With that job finished, Davin cleans up the block in the wash cabinet, blows it out, and begins taping it for paint. That’s when he offers another time-saving tip, showing that he made plastic coverings on a 3D printer that slide nicely into the core plug holes. And off we go to Traverse Body & Paint to “let Darryl do his magic.”

With the parts laid out on stands, Davin offers his RockAuto.com Tip of the Day: “If you want paint to stick to anything, the surface cannot be smooth, and it needs to be oil-free.” That means, for example, the coating on the oil pan needs to be scuffed up, and then it needs to be wiped clean to remove any finger prints/oil residue.

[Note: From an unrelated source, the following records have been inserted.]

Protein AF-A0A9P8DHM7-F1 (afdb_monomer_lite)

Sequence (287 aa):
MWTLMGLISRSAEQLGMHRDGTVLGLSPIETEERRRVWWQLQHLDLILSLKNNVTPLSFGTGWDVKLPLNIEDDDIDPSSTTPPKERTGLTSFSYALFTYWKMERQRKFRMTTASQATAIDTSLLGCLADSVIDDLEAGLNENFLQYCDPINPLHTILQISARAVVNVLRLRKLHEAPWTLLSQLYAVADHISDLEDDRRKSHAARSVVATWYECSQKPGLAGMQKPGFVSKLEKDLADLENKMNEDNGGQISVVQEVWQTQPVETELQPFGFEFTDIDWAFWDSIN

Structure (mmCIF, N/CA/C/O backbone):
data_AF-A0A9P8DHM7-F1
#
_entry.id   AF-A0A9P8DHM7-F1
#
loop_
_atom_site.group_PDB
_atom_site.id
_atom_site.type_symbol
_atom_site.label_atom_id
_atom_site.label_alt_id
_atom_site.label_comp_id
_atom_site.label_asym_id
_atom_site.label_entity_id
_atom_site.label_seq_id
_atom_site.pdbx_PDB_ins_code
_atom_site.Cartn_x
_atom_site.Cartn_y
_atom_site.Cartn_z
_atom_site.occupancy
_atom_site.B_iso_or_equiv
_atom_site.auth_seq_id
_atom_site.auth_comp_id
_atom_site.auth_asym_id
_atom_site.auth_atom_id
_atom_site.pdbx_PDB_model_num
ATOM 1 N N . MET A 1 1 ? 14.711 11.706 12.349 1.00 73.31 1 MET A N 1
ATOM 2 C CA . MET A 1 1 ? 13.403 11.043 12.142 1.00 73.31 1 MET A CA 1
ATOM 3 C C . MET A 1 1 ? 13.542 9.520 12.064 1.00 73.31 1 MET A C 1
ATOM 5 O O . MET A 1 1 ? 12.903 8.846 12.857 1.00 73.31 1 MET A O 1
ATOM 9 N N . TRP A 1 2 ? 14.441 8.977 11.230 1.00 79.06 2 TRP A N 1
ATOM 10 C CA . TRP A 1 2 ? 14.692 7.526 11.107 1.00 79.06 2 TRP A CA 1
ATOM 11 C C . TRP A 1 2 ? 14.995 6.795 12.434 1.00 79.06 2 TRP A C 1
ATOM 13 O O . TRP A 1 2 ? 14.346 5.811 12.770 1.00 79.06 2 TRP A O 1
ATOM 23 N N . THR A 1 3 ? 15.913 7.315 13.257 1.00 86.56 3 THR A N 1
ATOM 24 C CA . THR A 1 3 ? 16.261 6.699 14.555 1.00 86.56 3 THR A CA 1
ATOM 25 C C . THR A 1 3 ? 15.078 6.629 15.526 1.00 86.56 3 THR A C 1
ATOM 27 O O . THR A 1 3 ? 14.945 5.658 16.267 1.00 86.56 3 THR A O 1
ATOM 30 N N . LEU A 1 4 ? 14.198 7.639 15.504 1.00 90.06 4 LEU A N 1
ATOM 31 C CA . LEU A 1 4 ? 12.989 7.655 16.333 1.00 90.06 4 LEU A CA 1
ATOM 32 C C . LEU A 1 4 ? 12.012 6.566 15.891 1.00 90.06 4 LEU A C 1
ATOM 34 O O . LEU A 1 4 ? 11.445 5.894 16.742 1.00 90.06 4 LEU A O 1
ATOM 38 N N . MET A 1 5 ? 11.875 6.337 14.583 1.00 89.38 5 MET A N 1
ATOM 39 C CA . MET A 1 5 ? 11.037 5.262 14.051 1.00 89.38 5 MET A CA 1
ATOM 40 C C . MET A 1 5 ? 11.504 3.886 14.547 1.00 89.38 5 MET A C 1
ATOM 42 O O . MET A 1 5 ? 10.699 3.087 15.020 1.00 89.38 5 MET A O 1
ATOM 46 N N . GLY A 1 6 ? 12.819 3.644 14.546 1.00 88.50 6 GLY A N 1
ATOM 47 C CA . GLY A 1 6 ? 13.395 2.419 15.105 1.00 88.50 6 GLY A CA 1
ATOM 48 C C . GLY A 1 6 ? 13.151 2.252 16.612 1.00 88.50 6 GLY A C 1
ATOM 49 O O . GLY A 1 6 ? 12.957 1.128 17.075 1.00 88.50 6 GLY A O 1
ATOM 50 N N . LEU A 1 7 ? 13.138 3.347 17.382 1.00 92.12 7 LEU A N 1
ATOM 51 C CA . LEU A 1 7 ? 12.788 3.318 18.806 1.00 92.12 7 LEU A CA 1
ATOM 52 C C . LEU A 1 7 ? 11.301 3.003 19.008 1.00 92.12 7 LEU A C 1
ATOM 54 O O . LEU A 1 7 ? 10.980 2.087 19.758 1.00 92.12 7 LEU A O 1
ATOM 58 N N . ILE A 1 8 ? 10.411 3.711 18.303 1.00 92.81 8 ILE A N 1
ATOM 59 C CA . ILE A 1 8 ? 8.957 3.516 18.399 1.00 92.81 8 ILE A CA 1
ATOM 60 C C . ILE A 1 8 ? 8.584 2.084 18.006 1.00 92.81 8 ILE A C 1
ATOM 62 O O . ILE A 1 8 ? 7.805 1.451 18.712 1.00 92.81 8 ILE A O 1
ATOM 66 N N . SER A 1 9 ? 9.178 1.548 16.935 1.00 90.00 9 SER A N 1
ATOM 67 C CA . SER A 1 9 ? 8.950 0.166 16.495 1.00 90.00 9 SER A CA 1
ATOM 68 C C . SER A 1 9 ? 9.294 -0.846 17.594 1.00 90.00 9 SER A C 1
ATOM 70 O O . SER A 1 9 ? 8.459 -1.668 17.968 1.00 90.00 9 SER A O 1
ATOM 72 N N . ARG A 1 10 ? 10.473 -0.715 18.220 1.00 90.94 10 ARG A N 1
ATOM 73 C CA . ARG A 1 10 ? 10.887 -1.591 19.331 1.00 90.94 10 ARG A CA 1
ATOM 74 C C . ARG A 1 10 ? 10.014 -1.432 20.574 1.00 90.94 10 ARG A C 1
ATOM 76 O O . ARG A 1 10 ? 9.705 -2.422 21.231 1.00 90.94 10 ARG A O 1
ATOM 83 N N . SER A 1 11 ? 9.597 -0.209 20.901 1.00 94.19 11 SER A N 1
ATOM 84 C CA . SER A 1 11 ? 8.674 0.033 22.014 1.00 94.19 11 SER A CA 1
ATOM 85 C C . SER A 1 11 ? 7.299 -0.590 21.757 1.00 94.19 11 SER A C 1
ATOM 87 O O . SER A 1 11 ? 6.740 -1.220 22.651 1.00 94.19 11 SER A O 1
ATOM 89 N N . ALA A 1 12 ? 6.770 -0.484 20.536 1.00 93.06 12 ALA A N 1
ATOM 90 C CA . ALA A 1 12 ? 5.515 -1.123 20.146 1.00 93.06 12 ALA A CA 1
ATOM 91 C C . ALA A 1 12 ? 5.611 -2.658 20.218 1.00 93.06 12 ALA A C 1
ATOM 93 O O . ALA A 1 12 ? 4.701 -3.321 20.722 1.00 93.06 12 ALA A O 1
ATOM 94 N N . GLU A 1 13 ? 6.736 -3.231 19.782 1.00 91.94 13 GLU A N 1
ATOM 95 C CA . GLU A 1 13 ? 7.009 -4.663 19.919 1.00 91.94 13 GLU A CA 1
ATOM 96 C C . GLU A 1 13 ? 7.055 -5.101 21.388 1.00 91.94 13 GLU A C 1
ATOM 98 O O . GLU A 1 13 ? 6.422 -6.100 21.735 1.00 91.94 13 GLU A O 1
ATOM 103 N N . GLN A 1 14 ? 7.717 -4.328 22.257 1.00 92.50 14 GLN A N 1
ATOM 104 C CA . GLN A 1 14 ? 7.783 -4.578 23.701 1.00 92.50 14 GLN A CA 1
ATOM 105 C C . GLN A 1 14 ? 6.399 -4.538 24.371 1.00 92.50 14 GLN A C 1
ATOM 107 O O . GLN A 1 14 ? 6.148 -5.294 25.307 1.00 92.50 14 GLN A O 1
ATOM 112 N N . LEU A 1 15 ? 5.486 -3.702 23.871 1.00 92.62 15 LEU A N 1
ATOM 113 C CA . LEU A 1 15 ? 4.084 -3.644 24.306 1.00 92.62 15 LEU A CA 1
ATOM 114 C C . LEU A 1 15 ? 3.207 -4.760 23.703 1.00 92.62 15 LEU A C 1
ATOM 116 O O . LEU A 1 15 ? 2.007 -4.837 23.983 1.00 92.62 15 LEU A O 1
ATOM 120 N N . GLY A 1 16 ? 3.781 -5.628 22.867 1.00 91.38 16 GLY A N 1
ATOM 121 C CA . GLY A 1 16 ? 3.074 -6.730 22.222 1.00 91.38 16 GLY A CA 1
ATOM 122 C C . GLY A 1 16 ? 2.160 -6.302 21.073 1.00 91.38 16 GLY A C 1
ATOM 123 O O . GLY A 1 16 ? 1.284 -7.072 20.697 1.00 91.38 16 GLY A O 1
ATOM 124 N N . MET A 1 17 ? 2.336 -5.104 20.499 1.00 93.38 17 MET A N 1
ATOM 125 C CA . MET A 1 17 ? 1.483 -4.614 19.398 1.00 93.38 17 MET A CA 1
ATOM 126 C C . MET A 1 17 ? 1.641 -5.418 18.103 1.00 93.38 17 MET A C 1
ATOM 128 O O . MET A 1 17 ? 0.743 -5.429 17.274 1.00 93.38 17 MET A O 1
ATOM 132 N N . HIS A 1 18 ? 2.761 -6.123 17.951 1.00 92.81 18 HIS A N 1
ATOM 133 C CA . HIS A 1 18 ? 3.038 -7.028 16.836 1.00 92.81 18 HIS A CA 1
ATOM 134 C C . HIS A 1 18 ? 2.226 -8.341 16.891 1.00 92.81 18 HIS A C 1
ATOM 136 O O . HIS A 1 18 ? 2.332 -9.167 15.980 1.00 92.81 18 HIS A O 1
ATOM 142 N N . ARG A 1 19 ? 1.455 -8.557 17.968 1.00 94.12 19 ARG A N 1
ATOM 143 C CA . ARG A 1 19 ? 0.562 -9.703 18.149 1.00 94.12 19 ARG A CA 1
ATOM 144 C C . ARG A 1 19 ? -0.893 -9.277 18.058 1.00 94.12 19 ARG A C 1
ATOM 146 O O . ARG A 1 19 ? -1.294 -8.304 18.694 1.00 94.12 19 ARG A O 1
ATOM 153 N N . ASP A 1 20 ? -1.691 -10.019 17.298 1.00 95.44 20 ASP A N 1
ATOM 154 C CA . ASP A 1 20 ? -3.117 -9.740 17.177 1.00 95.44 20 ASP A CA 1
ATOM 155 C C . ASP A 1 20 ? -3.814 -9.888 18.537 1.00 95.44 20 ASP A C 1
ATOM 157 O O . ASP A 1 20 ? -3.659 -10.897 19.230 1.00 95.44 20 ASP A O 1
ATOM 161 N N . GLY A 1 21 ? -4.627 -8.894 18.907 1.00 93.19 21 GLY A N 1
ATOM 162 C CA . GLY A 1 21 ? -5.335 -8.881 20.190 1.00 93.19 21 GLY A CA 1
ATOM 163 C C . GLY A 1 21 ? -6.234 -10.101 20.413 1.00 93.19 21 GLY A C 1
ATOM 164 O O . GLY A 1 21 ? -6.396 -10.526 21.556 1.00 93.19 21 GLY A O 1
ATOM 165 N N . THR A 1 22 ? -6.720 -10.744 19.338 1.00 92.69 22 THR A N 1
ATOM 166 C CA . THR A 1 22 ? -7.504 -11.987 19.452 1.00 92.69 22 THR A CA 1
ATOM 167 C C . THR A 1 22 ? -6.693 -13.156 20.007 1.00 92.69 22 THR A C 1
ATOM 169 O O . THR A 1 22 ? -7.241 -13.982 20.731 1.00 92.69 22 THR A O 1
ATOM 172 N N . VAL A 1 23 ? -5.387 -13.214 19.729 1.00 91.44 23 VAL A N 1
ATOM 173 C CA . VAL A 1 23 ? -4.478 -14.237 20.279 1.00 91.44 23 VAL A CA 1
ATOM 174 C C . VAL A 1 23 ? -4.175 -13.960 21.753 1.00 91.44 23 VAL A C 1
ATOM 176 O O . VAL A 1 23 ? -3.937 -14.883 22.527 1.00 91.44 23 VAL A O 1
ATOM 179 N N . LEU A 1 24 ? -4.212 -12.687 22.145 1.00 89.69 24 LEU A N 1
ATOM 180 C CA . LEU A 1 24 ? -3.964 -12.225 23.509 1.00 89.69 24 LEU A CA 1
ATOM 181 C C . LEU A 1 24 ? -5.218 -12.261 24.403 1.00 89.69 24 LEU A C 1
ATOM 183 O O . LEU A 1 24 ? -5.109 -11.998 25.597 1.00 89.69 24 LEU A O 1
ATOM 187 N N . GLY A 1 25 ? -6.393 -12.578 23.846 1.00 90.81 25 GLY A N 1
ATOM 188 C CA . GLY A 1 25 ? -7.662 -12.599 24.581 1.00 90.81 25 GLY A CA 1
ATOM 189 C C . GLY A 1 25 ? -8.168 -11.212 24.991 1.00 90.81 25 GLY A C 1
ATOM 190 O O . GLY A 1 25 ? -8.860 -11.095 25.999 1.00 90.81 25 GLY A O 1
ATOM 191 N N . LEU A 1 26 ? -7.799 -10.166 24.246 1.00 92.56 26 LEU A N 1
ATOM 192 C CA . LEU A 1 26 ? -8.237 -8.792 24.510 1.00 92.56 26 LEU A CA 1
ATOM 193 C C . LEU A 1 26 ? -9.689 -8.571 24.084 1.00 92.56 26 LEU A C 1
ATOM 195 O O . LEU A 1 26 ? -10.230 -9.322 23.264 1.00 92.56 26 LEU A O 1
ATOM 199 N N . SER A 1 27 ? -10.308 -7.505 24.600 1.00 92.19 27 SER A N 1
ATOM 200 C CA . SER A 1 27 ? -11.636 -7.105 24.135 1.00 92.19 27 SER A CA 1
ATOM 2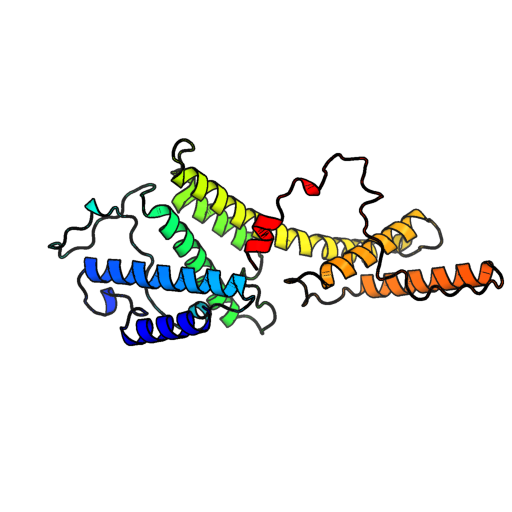01 C C . SER A 1 27 ? -11.616 -6.774 22.630 1.00 92.19 27 SER A C 1
ATOM 203 O O . SER A 1 27 ? -10.557 -6.454 22.069 1.00 92.19 27 SER A O 1
ATOM 205 N N . PRO A 1 28 ? -12.768 -6.841 21.936 1.00 91.38 28 PRO A N 1
ATOM 206 C CA . PRO A 1 28 ? -12.823 -6.528 20.510 1.00 91.38 28 PRO A CA 1
ATOM 207 C C . PRO A 1 28 ? -12.330 -5.115 20.179 1.00 91.38 28 PRO A C 1
ATOM 209 O O . PRO A 1 28 ? -11.685 -4.916 19.153 1.00 91.38 28 PRO A O 1
ATOM 212 N N . ILE A 1 29 ? -12.585 -4.158 21.069 1.00 90.50 29 ILE A N 1
ATOM 213 C CA . ILE A 1 29 ? -12.219 -2.750 20.891 1.00 90.50 29 ILE A CA 1
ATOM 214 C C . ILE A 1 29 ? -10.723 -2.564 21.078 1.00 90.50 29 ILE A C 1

Check out the results for yourself and also be sure to subscribe to the Hagerty YouTube channel so you never miss an update.

Thanks to our sponsor RockAuto.com, an auto parts retailer founded in 1999 by automotive engineers with two goals: Liberate information hidden behind the auto parts store counter (by listing all available parts, not just what one store stocks or one counter-person knows), and make auto parts affordable so vehicles of all ages can be kept reliable and fun to drive. Visit RockAuto.com to order auto parts online 24 hours a day, 7 days a week, and have them conveniently delivered to your door. Need help finding parts or placing an order? Visit RockAuto’s Help pages for further assistance.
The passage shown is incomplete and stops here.